Jean, 39, lover of sci-fi, horror and fantasy, reader of comic books, conqueror of genre fiction.
Clive Barker is back with only his second adult novel in the past decade, and the result is... middling. The premise pits fan favorite Harry D'Amour against the most famous and infamous of Barker's creations, the Hell Priest, aka Pinhead (or Pinfuck, as Harry takes to calling him. master of the pun, Harry is apparently not.) In practice, while the books starts with a huge, engaging bang, it then languishes on a ton of in depth world building and exposition. Harry becomes Pinhead's witness, the proposed author of his testament, his Scarlet Gospels, and does little else. He loses any and all potency as a protagonist by sheer virtue of not doing anything except trailing after Pinhead in Hell.
While the plotting and the pacing in that first part of the book are really strong, the writing is fairly bare, and, by Barker's standards, nearing appalling. The prose takes a massive step up after, but the plot, such as it is, slows to a crawl, and the characters come off as shockingly flat: Dale is strangely inconsistently written after his introduction, Caz was only mention by Harry before he gets stuck in their group, and Lana's only introduced pages before she gets thrown into Hell with them. Lana bitches, Dale flirts, and Caz... calls Harry Harold? That's pretty much their most defining characteristics. Norma is cool, but has some very negative tropes attached to her (Magical Negro in fiction, yup). I loved Harry, but he's merely reactionary for fully two-thirds of the books.

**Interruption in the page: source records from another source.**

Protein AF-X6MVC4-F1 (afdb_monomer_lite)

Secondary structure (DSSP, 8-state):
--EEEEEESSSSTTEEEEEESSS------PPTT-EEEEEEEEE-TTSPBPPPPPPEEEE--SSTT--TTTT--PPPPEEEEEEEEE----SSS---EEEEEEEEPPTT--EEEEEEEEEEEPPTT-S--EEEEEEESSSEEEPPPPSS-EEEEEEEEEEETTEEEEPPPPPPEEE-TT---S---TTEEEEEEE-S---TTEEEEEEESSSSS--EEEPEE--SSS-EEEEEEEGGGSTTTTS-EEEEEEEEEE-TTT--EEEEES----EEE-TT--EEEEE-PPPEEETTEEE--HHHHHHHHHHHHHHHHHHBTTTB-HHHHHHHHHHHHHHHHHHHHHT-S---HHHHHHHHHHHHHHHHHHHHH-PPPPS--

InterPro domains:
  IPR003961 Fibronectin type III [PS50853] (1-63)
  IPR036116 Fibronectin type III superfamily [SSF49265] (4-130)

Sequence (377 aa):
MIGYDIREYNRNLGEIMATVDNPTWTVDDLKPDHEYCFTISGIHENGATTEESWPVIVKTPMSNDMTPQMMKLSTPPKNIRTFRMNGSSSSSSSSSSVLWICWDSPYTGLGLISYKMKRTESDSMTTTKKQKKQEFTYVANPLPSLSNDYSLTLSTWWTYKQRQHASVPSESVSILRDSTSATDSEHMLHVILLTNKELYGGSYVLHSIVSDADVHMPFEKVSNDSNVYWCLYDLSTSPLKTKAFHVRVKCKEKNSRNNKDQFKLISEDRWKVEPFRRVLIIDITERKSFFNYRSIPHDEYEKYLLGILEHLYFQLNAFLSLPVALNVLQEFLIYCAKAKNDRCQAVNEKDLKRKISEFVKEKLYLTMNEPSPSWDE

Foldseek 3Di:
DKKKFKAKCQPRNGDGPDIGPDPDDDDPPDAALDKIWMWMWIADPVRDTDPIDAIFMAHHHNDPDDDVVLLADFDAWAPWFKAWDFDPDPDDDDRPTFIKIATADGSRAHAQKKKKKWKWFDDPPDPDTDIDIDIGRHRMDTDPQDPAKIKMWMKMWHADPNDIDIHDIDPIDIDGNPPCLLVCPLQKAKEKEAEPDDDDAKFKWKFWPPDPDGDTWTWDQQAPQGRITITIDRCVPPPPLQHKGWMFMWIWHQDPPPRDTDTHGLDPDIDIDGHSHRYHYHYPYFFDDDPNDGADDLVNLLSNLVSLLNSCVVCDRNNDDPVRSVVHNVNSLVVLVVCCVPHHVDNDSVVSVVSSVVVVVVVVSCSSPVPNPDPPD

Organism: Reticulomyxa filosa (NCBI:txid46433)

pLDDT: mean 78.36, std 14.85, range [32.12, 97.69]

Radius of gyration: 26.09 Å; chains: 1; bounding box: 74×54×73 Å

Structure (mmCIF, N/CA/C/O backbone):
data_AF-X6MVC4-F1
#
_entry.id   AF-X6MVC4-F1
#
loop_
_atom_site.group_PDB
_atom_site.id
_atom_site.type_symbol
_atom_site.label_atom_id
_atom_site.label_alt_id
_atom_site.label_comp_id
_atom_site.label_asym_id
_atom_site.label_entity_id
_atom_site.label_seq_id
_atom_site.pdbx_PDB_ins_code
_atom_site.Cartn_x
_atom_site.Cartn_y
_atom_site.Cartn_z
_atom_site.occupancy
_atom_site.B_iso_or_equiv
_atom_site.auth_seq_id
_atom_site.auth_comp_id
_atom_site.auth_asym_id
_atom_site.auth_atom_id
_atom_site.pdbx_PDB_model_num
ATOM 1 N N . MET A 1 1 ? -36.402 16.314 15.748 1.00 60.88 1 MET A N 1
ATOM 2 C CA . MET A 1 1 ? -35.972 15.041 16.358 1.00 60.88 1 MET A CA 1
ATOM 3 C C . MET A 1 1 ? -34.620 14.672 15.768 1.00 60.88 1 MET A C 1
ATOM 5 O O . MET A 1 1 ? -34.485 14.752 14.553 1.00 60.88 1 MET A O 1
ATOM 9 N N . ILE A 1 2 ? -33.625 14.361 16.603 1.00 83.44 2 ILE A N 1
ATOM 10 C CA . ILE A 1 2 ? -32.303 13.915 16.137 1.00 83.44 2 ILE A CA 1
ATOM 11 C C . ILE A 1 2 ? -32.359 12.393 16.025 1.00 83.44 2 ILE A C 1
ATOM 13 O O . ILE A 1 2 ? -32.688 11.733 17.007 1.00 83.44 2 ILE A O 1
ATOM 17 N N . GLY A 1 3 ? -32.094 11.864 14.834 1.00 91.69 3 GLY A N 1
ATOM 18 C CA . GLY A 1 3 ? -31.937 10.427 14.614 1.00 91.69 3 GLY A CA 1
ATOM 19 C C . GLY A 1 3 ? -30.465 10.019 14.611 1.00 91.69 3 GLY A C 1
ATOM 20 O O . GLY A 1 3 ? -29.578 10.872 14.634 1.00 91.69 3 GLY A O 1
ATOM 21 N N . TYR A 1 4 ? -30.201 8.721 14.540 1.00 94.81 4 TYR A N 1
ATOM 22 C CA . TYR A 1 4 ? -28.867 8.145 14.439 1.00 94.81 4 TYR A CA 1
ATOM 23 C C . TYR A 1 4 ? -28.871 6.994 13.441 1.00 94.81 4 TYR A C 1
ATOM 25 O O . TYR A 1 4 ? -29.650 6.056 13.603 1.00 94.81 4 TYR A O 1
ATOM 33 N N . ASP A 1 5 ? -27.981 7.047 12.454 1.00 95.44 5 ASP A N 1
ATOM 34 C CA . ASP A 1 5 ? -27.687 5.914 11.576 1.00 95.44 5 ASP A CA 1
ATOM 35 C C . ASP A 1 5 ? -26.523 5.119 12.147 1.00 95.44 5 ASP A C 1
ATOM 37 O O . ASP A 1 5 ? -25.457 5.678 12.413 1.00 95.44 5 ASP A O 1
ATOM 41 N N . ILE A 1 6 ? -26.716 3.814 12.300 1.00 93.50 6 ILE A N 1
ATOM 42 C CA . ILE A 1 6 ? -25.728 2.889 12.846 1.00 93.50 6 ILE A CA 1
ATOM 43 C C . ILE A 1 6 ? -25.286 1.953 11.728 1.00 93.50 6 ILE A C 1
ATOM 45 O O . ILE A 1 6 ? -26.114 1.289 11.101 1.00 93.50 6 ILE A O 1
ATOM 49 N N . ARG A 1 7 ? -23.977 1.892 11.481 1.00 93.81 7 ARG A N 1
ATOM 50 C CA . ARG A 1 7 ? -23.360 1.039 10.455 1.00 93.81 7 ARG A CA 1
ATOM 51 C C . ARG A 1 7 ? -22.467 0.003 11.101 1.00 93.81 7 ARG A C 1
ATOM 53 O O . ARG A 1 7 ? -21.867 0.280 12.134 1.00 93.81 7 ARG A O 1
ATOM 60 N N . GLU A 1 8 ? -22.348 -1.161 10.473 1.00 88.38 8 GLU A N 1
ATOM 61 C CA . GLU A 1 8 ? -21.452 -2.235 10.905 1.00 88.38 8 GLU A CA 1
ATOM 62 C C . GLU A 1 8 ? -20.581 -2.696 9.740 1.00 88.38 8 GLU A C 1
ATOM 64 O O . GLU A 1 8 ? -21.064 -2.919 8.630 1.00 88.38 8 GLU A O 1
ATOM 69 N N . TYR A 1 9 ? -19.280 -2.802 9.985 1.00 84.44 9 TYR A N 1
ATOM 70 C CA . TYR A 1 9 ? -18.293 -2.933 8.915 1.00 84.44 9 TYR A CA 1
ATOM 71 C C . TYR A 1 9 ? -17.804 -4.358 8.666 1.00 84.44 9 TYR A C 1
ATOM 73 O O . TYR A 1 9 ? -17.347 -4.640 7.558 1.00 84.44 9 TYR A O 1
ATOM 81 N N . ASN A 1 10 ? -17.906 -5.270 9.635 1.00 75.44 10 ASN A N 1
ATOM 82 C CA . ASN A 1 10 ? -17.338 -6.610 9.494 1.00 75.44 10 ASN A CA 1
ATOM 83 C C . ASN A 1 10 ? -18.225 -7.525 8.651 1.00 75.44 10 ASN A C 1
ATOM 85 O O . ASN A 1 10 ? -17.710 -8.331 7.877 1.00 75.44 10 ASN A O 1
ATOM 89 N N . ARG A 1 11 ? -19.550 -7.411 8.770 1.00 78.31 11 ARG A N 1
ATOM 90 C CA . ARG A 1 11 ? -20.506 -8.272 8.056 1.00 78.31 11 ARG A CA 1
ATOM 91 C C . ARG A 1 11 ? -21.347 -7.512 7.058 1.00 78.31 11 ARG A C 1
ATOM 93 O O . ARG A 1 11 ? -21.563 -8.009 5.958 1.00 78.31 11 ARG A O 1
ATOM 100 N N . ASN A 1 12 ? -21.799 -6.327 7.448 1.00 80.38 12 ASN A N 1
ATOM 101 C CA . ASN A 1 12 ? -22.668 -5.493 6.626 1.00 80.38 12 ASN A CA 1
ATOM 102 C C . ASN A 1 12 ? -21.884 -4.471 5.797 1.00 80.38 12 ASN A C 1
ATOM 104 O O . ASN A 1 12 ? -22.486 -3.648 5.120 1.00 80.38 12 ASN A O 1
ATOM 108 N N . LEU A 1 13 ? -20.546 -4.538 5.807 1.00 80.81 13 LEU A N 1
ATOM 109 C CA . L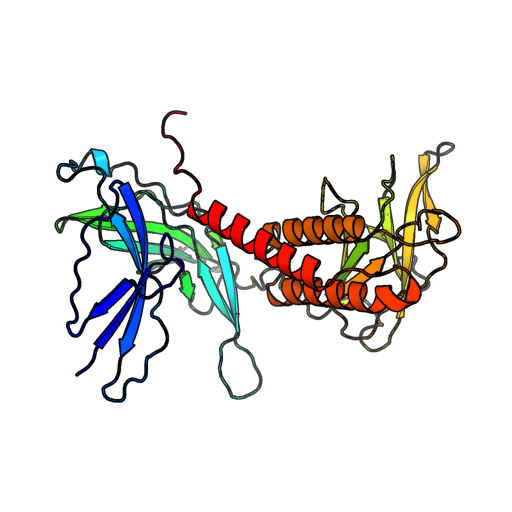EU A 1 13 ? -19.661 -3.778 4.915 1.00 80.81 13 LEU A CA 1
ATOM 110 C C . LEU A 1 13 ? -19.905 -2.254 4.936 1.00 80.81 13 LEU A C 1
ATOM 112 O O . LEU A 1 13 ? -19.692 -1.578 3.930 1.00 80.81 13 LEU A O 1
ATOM 116 N N . GLY A 1 14 ? -20.337 -1.713 6.078 1.00 82.44 14 GLY A N 1
ATOM 117 C CA . GLY A 1 14 ? -20.617 -0.287 6.256 1.00 82.44 14 GLY A CA 1
ATOM 118 C C . GLY A 1 14 ? -22.024 0.139 5.826 1.00 82.44 14 GLY A C 1
ATOM 119 O O . GLY A 1 14 ? -22.313 1.333 5.784 1.00 82.44 14 GLY A O 1
ATOM 120 N N . GLU A 1 15 ? -22.922 -0.798 5.514 1.00 88.50 15 GLU A N 1
ATOM 121 C CA . GLU A 1 15 ? -24.335 -0.483 5.301 1.00 88.50 15 GLU A CA 1
ATOM 122 C C . GLU A 1 15 ? -25.029 -0.087 6.615 1.00 88.50 15 GLU A C 1
ATOM 124 O O . GLU A 1 15 ? -24.638 -0.504 7.711 1.00 88.50 15 GLU A O 1
ATOM 129 N N . ILE A 1 16 ? -26.070 0.748 6.503 1.00 90.88 16 ILE A N 1
ATOM 130 C CA . ILE A 1 16 ? -26.885 1.173 7.646 1.00 90.88 16 ILE A CA 1
ATOM 131 C C . ILE A 1 16 ? -27.673 -0.041 8.138 1.00 90.88 16 ILE A C 1
ATOM 133 O O . ILE A 1 16 ? -28.581 -0.520 7.464 1.00 90.88 16 ILE A O 1
ATOM 137 N N . MET A 1 17 ? -27.328 -0.524 9.328 1.00 92.44 17 MET A N 1
ATOM 138 C CA . MET A 1 17 ? -28.030 -1.621 9.990 1.00 92.44 17 MET A CA 1
ATOM 139 C C . MET A 1 17 ? -29.301 -1.159 10.690 1.00 92.44 17 MET A C 1
ATOM 141 O O . MET A 1 17 ? -30.260 -1.921 10.804 1.00 92.44 17 MET A O 1
ATOM 145 N N . ALA A 1 18 ? -29.282 0.060 11.223 1.00 92.50 18 ALA A N 1
ATOM 146 C CA . ALA A 1 18 ? -30.395 0.614 11.968 1.00 92.50 18 ALA A CA 1
ATOM 147 C C . ALA A 1 18 ? -30.394 2.138 11.897 1.00 92.50 18 ALA A C 1
ATOM 149 O O . ALA A 1 18 ? -29.338 2.770 11.926 1.00 92.50 18 ALA A O 1
ATOM 150 N N . THR A 1 19 ? -31.599 2.702 11.891 1.00 93.50 19 THR A N 1
ATOM 151 C CA . THR A 1 19 ? -31.842 4.124 12.109 1.00 93.50 19 THR A CA 1
ATOM 152 C C . THR A 1 19 ? -32.707 4.256 13.354 1.00 93.50 19 THR A C 1
ATOM 154 O O . THR A 1 19 ? -33.815 3.719 13.396 1.00 93.50 19 THR A O 1
ATOM 157 N N . VAL A 1 20 ? -32.198 4.928 14.384 1.00 94.06 20 VAL A N 1
ATOM 158 C CA . VAL A 1 20 ? -32.878 5.073 15.679 1.00 94.06 20 VAL A CA 1
ATOM 159 C C . VAL A 1 20 ? -33.081 6.537 16.032 1.00 94.06 20 VAL A C 1
ATOM 161 O O . VAL A 1 20 ? -32.261 7.387 15.715 1.00 94.06 20 VAL A O 1
ATOM 164 N N . ASP A 1 21 ? -34.172 6.844 16.713 1.00 91.38 21 ASP A N 1
ATOM 165 C CA . ASP A 1 21 ? -34.513 8.177 17.225 1.00 91.38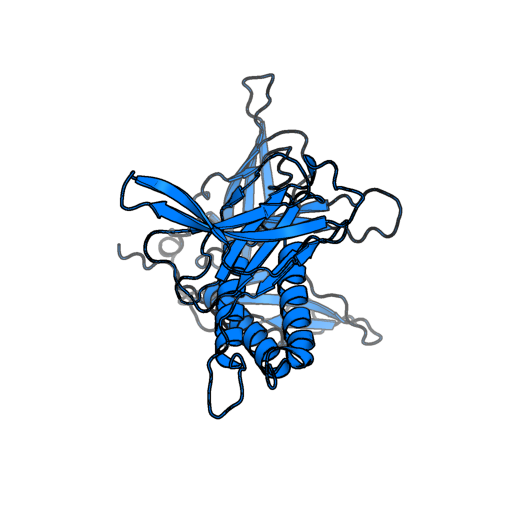 21 ASP A CA 1
ATOM 166 C C . ASP A 1 21 ? -34.125 8.370 18.702 1.00 91.38 21 ASP A C 1
ATOM 168 O O . ASP A 1 21 ? -34.323 9.439 19.280 1.00 91.38 21 ASP A O 1
ATOM 172 N N . ASN A 1 22 ? -33.545 7.333 19.310 1.00 86.12 22 ASN A N 1
ATOM 173 C CA . ASN A 1 22 ? -33.106 7.298 20.695 1.00 86.12 22 ASN A CA 1
ATOM 174 C C . ASN A 1 22 ? -31.585 7.105 20.782 1.00 86.12 22 ASN A C 1
ATOM 176 O O . ASN A 1 22 ? -31.005 6.402 19.955 1.00 86.12 22 ASN A O 1
ATOM 180 N N . PRO A 1 23 ? -30.917 7.638 21.824 1.00 84.69 23 PRO A N 1
ATOM 181 C CA . PRO A 1 23 ? -29.469 7.495 22.011 1.00 84.69 23 PRO A CA 1
ATOM 182 C C . PRO A 1 23 ? -29.055 6.080 22.456 1.00 84.69 23 PRO A C 1
ATOM 184 O O . PRO A 1 23 ? -27.927 5.861 22.893 1.00 84.69 23 PRO A O 1
ATOM 187 N N . THR A 1 24 ? -29.975 5.117 22.434 1.00 85.69 24 THR A N 1
ATOM 188 C CA . THR A 1 24 ? -29.742 3.731 22.832 1.00 85.69 24 THR A CA 1
ATOM 189 C C . THR A 1 24 ? -30.350 2.818 21.786 1.00 85.69 24 THR A C 1
ATOM 191 O O . THR A 1 24 ? -31.513 2.967 21.419 1.00 85.69 24 THR A O 1
ATOM 194 N N . TRP A 1 25 ? -29.553 1.856 21.339 1.00 89.62 25 TRP A N 1
ATOM 195 C CA . TRP A 1 25 ? -29.954 0.816 20.407 1.00 89.62 25 TRP A CA 1
ATOM 196 C C . TRP A 1 25 ? -29.464 -0.530 20.929 1.00 89.62 25 TRP A C 1
ATOM 198 O O . TRP A 1 25 ? -28.406 -0.619 21.552 1.00 89.62 25 TRP A O 1
ATOM 208 N N . THR A 1 26 ? -30.260 -1.571 20.716 1.00 88.00 26 THR A N 1
ATOM 209 C CA . THR A 1 26 ? -29.912 -2.951 21.054 1.00 88.00 26 THR A CA 1
ATOM 210 C C . THR A 1 26 ? -30.050 -3.783 19.794 1.00 88.00 26 THR A C 1
ATOM 212 O O . THR A 1 26 ? -31.018 -3.630 19.052 1.00 88.00 26 THR A O 1
ATOM 215 N N . VAL A 1 27 ? -29.055 -4.627 19.554 1.00 87.31 27 VAL A N 1
ATOM 216 C CA . VAL A 1 27 ? -29.017 -5.543 18.424 1.00 87.31 27 VAL A CA 1
ATOM 217 C C . VAL A 1 27 ? -28.980 -6.963 18.958 1.00 87.31 27 VAL A C 1
ATOM 219 O O . VAL A 1 27 ? -28.066 -7.346 19.691 1.00 87.31 27 VAL A O 1
ATOM 222 N N . ASP A 1 28 ? -30.008 -7.714 18.596 1.00 81.06 28 ASP A N 1
ATOM 223 C CA . ASP A 1 28 ? -30.090 -9.145 18.841 1.00 81.06 28 ASP A CA 1
ATOM 224 C C . ASP A 1 28 ? -29.463 -9.902 17.650 1.00 81.06 28 ASP A C 1
ATOM 226 O O . ASP A 1 28 ? -29.037 -9.300 16.664 1.00 81.06 28 ASP A O 1
ATOM 230 N N . ASP A 1 29 ? -29.335 -11.224 17.746 1.00 83.06 29 ASP A N 1
ATOM 231 C CA . ASP A 1 29 ? -28.818 -12.091 16.667 1.00 83.06 29 ASP A CA 1
ATOM 232 C C . ASP A 1 29 ? -27.344 -11.888 16.262 1.00 83.06 29 ASP A C 1
ATOM 234 O O . ASP A 1 29 ? -26.874 -12.354 15.215 1.00 83.06 29 ASP A O 1
ATOM 238 N N . LEU A 1 30 ? -26.546 -11.265 17.129 1.00 84.06 30 LEU A N 1
ATOM 239 C CA . LEU A 1 30 ? -25.097 -11.279 16.979 1.00 84.06 30 LEU A CA 1
ATOM 240 C C . LEU A 1 30 ? -24.558 -12.698 17.247 1.00 84.06 30 LEU A C 1
ATOM 242 O O . LEU A 1 30 ? -24.851 -13.307 18.276 1.00 84.06 30 LEU A O 1
ATOM 246 N N . LYS A 1 31 ? -23.712 -13.230 16.348 1.00 82.00 31 LYS A N 1
ATOM 247 C CA . LYS A 1 31 ? -23.024 -14.513 16.596 1.00 82.00 31 LYS A CA 1
ATOM 248 C C . LYS A 1 31 ? -22.189 -14.399 17.874 1.00 82.00 31 LYS A C 1
ATOM 250 O O . LYS A 1 31 ? -21.570 -13.344 18.060 1.00 82.00 31 LYS A O 1
ATOM 255 N N . PRO A 1 32 ? -22.141 -15.456 18.701 1.00 78.50 32 PRO A N 1
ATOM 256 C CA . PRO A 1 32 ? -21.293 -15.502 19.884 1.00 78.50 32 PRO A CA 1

I wasn't really here for Pinhead, so the inconsistencies didn't really bother me. I think Hell was extraordinarily well done, beautifully described, richly imagined and realized. However, setting it up so that only Lucifer himself is powerful enough to ultimately end Pinhead is hilarious and disappointing.
And then it continues on. And on and on, after the climax. In the reading slump I was in, that was painful. There's a reason movies cut to the heroes returning home triumphantly. And, good God, what reality did that scene with the preacher in his limousine belong to? I guess it was supposed to be humor, which was not only bizarrely executed, but poorly timed, since they're literally carrying Norma's dead body with them, grieving and bruised.
And, what is that? The Lament Configuration mysteriously appearing in Harry's office at the very end?! Do I smell cliffhanger? No. No, I don't, because they just get rid of it, and at that point, I was tired, and I was done.
I like to think I had realistic expectations for this novel, maybe a tad on the high side. And while it was all right, it failed to even meet my middling hopes for it.